Swift Parsers - Introduction

This the first in a series of four posts on Parsing code in Swift. This first post takes a look at the development landscape for Cocoa, Swift, Objective-C & Parsers. Some of the stuff covered here is also handled very well by Rob Napier and Tony DiPasquale so make sure that you check out their posts if you haven’t already.

Introduction

iOS Development has been a fun ride over the last few years. Frameworks are added and improved and generally speaking follow some common idioms. UIKit is well-trodden ground with significant changes as the level of interactivity and responsiveness of what a mobile experience is moves ever forward. When new API introduced or refined, compatibility issues occur, we fix them, we add delete some code that new API subsumes, we write some new features using the new API.

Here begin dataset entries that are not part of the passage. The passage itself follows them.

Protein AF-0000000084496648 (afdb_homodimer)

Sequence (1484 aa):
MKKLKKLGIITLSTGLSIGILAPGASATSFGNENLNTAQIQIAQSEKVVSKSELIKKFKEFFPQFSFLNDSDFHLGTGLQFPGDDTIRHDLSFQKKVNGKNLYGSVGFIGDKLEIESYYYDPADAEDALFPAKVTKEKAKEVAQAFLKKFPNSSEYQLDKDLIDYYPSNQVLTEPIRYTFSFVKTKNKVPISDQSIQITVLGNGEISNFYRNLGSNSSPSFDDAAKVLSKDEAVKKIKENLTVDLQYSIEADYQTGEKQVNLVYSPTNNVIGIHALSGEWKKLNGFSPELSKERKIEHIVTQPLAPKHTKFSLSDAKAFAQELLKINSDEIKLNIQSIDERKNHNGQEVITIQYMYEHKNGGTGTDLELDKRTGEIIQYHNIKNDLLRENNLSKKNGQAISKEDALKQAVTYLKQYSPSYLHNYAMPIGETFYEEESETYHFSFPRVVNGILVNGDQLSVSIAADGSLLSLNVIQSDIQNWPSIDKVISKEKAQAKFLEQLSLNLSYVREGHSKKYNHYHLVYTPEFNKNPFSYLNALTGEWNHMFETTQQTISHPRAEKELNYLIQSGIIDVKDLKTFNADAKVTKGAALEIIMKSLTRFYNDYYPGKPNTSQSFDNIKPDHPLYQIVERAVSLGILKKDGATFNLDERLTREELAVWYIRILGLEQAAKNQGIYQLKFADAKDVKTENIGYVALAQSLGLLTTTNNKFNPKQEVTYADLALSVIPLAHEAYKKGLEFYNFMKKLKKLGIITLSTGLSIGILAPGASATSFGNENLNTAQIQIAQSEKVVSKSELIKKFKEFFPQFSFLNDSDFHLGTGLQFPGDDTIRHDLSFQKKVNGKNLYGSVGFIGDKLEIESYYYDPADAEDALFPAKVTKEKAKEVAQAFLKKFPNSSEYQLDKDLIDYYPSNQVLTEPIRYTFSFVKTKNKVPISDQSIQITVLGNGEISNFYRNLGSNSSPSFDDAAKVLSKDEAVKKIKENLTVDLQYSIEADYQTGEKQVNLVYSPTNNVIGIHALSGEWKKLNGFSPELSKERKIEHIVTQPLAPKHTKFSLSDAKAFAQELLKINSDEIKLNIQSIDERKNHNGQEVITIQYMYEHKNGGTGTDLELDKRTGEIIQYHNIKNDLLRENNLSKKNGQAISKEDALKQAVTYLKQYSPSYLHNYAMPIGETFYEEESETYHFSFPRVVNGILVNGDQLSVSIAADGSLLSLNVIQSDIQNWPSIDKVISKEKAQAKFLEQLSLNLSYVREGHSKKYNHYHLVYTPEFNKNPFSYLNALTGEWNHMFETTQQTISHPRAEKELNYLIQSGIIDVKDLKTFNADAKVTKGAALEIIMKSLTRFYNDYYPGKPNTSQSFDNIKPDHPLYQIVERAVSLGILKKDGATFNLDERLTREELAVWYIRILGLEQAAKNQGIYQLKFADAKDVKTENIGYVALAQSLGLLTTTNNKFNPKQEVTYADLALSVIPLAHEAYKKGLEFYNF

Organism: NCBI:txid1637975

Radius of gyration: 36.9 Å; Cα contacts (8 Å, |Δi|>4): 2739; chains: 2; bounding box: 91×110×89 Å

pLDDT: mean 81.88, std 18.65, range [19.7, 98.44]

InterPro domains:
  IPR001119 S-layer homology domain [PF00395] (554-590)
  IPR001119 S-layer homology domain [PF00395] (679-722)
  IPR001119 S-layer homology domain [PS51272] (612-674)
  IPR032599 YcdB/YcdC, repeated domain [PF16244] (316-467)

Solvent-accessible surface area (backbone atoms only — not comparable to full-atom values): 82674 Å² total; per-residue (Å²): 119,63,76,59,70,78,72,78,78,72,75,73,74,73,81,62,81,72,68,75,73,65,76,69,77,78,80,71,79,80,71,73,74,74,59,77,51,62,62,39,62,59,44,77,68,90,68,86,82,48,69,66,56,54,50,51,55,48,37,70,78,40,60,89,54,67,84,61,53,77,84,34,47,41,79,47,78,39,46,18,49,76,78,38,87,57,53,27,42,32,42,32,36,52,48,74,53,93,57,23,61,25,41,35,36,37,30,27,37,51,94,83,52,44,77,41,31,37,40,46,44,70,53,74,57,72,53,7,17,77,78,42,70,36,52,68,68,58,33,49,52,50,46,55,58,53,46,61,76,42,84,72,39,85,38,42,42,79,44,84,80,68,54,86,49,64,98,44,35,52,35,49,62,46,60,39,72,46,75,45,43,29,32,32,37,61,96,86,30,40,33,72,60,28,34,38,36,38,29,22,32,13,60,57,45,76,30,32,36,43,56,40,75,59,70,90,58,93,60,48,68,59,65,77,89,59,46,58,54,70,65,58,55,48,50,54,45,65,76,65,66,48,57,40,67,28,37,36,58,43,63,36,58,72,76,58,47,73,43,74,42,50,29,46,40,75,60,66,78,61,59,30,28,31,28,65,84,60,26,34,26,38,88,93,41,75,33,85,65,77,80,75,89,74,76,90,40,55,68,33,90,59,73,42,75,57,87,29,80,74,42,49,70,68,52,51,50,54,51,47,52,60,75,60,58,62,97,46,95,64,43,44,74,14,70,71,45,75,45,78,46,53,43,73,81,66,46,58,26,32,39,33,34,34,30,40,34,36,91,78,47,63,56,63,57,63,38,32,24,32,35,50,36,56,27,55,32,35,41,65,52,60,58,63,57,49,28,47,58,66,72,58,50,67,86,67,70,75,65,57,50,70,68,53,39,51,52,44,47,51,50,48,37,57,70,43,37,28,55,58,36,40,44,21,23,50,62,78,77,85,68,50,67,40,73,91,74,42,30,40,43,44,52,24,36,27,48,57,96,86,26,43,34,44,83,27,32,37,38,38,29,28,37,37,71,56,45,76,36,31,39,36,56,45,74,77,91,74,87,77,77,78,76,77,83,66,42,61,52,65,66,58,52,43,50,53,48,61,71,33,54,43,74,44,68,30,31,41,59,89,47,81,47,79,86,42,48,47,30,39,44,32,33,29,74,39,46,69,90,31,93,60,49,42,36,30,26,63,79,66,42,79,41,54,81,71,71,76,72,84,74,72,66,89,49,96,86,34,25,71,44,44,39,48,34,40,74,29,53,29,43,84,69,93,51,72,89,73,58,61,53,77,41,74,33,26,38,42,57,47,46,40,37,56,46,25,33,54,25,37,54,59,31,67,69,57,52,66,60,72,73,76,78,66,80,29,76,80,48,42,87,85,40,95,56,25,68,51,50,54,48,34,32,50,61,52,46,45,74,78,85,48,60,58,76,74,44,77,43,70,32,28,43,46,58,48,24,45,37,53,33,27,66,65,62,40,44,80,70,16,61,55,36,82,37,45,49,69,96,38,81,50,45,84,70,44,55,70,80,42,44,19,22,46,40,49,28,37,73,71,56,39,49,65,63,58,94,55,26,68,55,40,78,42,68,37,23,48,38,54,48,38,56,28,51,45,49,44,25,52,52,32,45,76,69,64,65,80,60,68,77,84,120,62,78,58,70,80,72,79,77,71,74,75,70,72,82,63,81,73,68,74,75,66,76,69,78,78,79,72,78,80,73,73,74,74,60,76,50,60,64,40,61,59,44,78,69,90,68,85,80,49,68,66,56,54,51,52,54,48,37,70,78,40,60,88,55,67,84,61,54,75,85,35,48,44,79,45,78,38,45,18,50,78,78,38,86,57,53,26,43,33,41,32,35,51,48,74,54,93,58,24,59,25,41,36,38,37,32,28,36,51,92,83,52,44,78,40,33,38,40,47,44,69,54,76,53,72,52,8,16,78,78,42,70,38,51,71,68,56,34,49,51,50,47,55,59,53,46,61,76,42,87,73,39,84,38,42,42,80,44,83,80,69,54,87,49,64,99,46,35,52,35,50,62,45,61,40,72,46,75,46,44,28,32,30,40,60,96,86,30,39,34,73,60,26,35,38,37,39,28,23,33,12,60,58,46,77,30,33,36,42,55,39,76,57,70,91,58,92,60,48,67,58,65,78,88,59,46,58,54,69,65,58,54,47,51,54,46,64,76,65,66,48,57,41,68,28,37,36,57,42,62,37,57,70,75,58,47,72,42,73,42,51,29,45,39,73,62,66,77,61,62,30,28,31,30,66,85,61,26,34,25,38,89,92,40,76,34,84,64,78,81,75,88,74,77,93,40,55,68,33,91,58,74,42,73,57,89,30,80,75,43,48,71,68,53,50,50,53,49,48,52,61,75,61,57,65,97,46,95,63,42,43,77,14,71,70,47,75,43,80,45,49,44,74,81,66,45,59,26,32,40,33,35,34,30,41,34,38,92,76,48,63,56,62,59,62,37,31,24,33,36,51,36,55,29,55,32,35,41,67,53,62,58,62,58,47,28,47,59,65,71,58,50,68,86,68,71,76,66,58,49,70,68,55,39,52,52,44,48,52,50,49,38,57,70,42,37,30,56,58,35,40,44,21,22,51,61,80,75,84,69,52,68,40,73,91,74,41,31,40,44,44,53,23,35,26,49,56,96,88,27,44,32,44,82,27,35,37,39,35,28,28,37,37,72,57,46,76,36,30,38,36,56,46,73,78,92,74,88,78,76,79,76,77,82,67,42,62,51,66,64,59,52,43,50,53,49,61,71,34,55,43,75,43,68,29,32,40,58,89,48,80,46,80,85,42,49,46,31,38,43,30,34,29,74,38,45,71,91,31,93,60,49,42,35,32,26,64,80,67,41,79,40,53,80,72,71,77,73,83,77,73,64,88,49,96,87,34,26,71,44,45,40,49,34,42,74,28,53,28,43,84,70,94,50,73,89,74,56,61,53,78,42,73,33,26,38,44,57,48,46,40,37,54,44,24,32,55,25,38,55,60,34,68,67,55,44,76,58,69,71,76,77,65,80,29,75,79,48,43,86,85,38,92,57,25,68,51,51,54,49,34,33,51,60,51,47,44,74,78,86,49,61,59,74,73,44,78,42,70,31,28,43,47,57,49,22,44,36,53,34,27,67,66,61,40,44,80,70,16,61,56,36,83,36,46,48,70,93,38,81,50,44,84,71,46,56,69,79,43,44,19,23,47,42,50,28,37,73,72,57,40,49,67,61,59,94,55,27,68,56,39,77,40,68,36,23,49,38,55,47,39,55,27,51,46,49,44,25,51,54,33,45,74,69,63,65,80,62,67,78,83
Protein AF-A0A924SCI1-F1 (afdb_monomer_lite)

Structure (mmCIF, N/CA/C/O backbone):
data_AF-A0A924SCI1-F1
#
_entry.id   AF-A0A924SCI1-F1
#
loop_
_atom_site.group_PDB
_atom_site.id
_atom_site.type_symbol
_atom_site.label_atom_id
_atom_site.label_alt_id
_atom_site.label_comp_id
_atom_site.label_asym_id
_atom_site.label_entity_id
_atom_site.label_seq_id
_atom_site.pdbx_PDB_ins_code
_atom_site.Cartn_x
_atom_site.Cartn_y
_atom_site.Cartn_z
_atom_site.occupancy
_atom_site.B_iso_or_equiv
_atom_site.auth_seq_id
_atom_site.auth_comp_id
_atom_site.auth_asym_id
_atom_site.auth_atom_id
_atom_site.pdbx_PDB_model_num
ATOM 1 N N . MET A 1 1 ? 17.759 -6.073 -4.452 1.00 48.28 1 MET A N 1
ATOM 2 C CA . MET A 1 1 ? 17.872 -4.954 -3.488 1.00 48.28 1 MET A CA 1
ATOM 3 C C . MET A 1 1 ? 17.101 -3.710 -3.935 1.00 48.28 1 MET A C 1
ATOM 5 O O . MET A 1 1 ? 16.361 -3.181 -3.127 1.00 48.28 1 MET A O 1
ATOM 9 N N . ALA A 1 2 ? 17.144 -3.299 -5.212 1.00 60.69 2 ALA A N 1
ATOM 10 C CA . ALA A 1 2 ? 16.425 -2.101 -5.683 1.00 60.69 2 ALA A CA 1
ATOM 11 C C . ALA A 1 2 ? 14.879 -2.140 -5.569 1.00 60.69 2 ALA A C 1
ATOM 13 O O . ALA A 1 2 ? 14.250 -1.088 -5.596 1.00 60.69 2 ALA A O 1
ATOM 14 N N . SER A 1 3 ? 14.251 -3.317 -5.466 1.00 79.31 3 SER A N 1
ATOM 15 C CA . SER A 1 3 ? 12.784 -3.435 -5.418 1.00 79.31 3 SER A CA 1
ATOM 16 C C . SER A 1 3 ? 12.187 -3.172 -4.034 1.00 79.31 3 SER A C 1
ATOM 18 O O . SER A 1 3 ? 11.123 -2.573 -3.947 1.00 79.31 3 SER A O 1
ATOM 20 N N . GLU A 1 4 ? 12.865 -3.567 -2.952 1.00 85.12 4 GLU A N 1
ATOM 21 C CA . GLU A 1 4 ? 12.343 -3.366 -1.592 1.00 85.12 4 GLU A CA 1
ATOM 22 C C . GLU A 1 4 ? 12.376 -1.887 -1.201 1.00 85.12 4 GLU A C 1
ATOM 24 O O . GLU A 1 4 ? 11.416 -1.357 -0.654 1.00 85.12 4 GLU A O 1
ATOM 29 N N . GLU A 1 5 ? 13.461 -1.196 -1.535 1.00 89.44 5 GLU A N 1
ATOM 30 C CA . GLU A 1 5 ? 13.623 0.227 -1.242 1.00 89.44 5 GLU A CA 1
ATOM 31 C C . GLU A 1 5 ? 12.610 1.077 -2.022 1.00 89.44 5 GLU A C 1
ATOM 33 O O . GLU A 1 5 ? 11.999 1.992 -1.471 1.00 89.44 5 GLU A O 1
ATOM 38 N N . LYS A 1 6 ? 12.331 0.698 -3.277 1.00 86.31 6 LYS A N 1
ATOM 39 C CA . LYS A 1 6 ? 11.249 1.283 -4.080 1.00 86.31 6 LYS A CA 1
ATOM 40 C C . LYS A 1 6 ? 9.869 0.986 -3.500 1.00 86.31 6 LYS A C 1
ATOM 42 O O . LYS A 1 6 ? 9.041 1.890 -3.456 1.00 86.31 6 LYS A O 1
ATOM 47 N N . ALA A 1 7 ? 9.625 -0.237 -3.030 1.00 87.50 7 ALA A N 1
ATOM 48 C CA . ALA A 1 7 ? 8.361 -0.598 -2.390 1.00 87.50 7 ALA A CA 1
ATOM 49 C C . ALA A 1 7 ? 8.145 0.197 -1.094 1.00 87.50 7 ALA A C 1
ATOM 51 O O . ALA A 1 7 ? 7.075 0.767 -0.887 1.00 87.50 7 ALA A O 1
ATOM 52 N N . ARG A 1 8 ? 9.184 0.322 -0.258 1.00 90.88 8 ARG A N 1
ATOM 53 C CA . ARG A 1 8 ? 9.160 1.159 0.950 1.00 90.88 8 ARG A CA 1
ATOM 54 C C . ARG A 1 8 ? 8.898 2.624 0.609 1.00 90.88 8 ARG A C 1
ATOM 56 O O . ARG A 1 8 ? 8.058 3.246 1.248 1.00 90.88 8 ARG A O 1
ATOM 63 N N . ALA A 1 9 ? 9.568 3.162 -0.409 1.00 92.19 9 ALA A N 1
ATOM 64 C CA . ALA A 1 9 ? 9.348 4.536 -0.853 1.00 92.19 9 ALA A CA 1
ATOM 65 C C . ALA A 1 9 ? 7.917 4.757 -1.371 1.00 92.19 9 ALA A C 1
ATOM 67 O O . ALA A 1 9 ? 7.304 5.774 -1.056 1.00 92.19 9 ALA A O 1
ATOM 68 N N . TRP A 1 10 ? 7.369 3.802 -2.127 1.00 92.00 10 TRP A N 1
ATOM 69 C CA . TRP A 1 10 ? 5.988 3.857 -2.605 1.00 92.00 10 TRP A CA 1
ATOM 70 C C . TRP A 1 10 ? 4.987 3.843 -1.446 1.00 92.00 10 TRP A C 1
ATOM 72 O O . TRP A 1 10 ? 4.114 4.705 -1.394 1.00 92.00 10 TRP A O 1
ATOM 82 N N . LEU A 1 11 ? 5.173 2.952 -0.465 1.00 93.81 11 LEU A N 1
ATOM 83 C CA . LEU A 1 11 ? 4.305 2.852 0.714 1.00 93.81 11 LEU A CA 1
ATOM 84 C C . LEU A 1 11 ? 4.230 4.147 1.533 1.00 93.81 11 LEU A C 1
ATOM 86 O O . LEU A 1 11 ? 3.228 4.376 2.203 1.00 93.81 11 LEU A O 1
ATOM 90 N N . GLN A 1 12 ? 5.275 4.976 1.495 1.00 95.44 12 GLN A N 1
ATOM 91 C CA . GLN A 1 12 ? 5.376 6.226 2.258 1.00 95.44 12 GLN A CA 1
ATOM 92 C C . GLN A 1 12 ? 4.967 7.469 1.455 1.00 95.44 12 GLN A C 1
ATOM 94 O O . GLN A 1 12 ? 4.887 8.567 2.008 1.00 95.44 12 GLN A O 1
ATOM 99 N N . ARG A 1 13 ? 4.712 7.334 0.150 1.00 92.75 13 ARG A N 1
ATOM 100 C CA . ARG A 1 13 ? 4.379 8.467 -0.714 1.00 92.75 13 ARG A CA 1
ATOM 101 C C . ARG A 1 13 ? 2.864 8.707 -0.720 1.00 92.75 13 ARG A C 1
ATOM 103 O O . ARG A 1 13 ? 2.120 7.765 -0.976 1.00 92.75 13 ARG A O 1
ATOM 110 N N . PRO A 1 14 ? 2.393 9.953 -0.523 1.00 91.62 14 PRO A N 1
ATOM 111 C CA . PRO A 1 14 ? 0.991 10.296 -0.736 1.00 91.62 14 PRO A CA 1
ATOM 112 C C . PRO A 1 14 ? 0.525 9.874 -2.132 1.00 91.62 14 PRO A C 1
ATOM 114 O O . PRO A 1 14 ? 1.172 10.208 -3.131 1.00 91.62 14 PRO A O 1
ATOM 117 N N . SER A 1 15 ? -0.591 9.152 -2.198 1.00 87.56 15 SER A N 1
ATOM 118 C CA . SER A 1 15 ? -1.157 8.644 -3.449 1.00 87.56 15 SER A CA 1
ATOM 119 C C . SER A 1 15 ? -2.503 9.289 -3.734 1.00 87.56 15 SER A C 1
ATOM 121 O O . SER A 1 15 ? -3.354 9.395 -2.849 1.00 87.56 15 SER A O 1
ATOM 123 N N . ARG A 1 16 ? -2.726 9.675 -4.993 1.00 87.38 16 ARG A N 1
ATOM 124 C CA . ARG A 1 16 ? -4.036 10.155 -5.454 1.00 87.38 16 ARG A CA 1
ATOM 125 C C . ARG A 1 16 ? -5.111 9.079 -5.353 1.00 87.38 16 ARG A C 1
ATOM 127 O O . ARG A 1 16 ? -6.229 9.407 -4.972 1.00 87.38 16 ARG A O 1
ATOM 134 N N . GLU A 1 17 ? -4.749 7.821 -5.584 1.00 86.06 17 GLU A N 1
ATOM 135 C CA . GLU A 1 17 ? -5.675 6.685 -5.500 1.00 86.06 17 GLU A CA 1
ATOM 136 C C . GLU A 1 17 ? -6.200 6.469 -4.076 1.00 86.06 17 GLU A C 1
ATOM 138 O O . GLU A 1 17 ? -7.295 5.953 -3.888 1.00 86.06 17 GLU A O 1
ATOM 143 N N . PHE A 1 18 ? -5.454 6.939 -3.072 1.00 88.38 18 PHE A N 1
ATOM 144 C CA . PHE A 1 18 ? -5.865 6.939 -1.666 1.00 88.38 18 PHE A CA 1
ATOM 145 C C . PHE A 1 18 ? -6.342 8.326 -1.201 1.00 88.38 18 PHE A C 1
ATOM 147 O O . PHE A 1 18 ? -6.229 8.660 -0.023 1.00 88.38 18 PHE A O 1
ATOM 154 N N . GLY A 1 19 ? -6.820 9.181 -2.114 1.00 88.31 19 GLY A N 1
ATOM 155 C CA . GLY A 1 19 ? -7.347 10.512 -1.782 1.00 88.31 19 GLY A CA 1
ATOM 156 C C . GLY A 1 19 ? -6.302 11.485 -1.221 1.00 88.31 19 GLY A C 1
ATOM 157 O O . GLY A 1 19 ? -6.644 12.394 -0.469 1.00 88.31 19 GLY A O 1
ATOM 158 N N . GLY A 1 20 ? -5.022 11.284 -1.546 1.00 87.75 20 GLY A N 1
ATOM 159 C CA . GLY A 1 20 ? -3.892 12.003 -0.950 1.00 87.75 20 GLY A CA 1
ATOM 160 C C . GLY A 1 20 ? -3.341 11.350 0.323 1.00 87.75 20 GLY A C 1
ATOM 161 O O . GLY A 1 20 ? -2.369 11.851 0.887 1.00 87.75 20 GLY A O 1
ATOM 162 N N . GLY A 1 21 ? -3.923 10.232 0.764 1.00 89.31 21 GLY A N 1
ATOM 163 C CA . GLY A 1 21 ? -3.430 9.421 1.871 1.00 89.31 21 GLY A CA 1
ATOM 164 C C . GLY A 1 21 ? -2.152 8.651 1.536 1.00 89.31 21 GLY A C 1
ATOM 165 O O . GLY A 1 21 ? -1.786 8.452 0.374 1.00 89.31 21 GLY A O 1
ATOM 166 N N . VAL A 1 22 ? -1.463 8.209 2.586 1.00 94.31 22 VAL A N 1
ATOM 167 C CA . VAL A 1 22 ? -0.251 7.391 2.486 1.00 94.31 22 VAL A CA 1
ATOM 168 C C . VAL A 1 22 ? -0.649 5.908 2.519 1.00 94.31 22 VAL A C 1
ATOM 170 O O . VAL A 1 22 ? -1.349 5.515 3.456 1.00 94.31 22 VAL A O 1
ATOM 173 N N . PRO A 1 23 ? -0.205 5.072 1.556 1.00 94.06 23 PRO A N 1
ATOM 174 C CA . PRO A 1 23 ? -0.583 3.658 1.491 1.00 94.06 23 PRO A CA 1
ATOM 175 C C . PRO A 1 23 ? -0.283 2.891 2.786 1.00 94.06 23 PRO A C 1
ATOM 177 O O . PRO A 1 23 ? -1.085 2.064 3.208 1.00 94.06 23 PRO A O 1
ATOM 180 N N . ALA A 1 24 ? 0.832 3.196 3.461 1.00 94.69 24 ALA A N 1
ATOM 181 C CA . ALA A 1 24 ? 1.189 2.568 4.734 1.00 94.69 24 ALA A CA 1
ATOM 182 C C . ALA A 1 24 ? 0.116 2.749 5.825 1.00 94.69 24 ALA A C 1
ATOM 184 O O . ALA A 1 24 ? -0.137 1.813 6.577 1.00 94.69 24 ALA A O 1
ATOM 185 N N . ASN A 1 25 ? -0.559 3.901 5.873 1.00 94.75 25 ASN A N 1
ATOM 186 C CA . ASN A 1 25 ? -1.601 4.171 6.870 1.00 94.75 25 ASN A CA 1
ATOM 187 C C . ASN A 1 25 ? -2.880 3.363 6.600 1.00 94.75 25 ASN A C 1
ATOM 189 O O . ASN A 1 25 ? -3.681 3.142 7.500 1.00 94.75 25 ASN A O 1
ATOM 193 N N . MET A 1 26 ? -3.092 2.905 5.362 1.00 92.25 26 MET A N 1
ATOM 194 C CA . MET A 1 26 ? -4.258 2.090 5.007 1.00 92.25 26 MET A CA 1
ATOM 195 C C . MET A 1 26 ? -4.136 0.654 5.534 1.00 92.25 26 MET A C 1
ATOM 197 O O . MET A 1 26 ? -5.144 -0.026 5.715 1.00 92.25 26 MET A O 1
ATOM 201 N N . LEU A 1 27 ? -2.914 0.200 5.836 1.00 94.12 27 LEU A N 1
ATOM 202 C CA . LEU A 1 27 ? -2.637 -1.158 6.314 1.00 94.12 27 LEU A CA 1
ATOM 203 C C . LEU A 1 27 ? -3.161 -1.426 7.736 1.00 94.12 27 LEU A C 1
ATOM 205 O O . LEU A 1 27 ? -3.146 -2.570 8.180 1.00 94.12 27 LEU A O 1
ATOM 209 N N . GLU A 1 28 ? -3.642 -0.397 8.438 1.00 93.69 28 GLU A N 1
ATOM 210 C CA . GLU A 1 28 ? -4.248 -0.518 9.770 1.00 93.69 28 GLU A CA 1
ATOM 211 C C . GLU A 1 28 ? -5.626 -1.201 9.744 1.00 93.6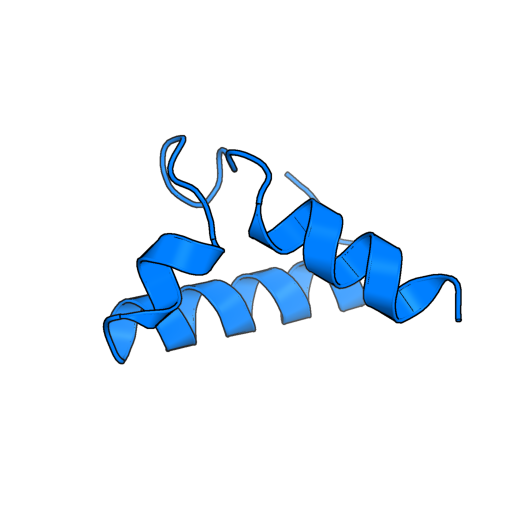9 28 GLU A C 1
ATOM 213 O O . GLU A 1 28 ? -6.120 -1.648 10.780 1.00 93.69 28 GLU A O 1
ATOM 218 N N . THR A 1 29 ? -6.254 -1.307 8.568 1.00 93.88 29 THR A N 1
ATOM 219 C CA . THR A 1 29 ? -7.585 -1.907 8.399 1.00 93.88 29 THR A CA 1
ATOM 220 C C . THR A 1 29 ? -7.578 -2.966 7.301 1.00 93.88 29 THR A C 1
ATOM 222 O O . THR A 1 29 ? -6.829 -2.864 6.331 1.00 93.88 29 THR A O 1
ATOM 225 N N . ALA A 1 30 ? -8.443 -3.979 7.413 1.00 93.88 30 ALA A N 1
ATOM 226 C C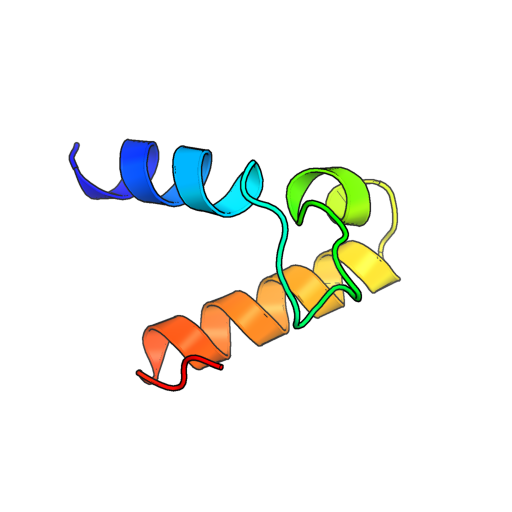A . ALA A 1 30 ? -8.577 -5.016 6.385 1.00 93.88 30 ALA A CA 1
ATOM 227 C C . ALA A 1 30 ? -9.035 -4.442 5.027 1.00 93.88 30 ALA A C 1
ATOM 229 O O . ALA A 1 30 ? -8.545 -4.854 3.971 1.00 93.88 30 ALA A O 1
ATOM 230 N N . ASP A 1 31 ? -9.927 -3.450 5.058 1.00 93.75 31 ASP A N 1
ATOM 231 C CA . ASP A 1 31 ? -10.411 -2.770 3.855 1.00 93.75 31 ASP A CA 1
ATOM 232 C C . ASP A 1 31 ? -9.298 -1.947 3.198 1.00 93.75 31 ASP A C 1
ATOM 234 O O . ASP A 1 31 ? -9.113 -1.998 1.981 1.00 93.75 31 ASP A O 1
ATOM 238 N N . GLY A 1 32 ? -8.517 -1.208 3.990 1.00 93.38 32 GLY A N 1
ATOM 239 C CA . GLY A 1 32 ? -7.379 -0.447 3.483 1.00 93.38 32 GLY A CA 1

The Backend of an Application is still a bit of a frontier. With no BackEndKit to provide a unified interface of a Network Connections and the Persistent State of the Application, there are no ‘rails’ to start on and how a Backend is built can vary enormously from Application-to-Application. A expanding world of Libraries has sprung up to simplify and consolidate the thinking of how back-end components intact in Objective-C. Much of the dynamism and flexibility of the Objective-C runtime as well as preprocessor macros is leveraged in order to kill repetitious code with metaprogramming. Now that a new Programming language has arrived and new OS features that all but a modular design the time is now to look at best practice in iOS App Backends.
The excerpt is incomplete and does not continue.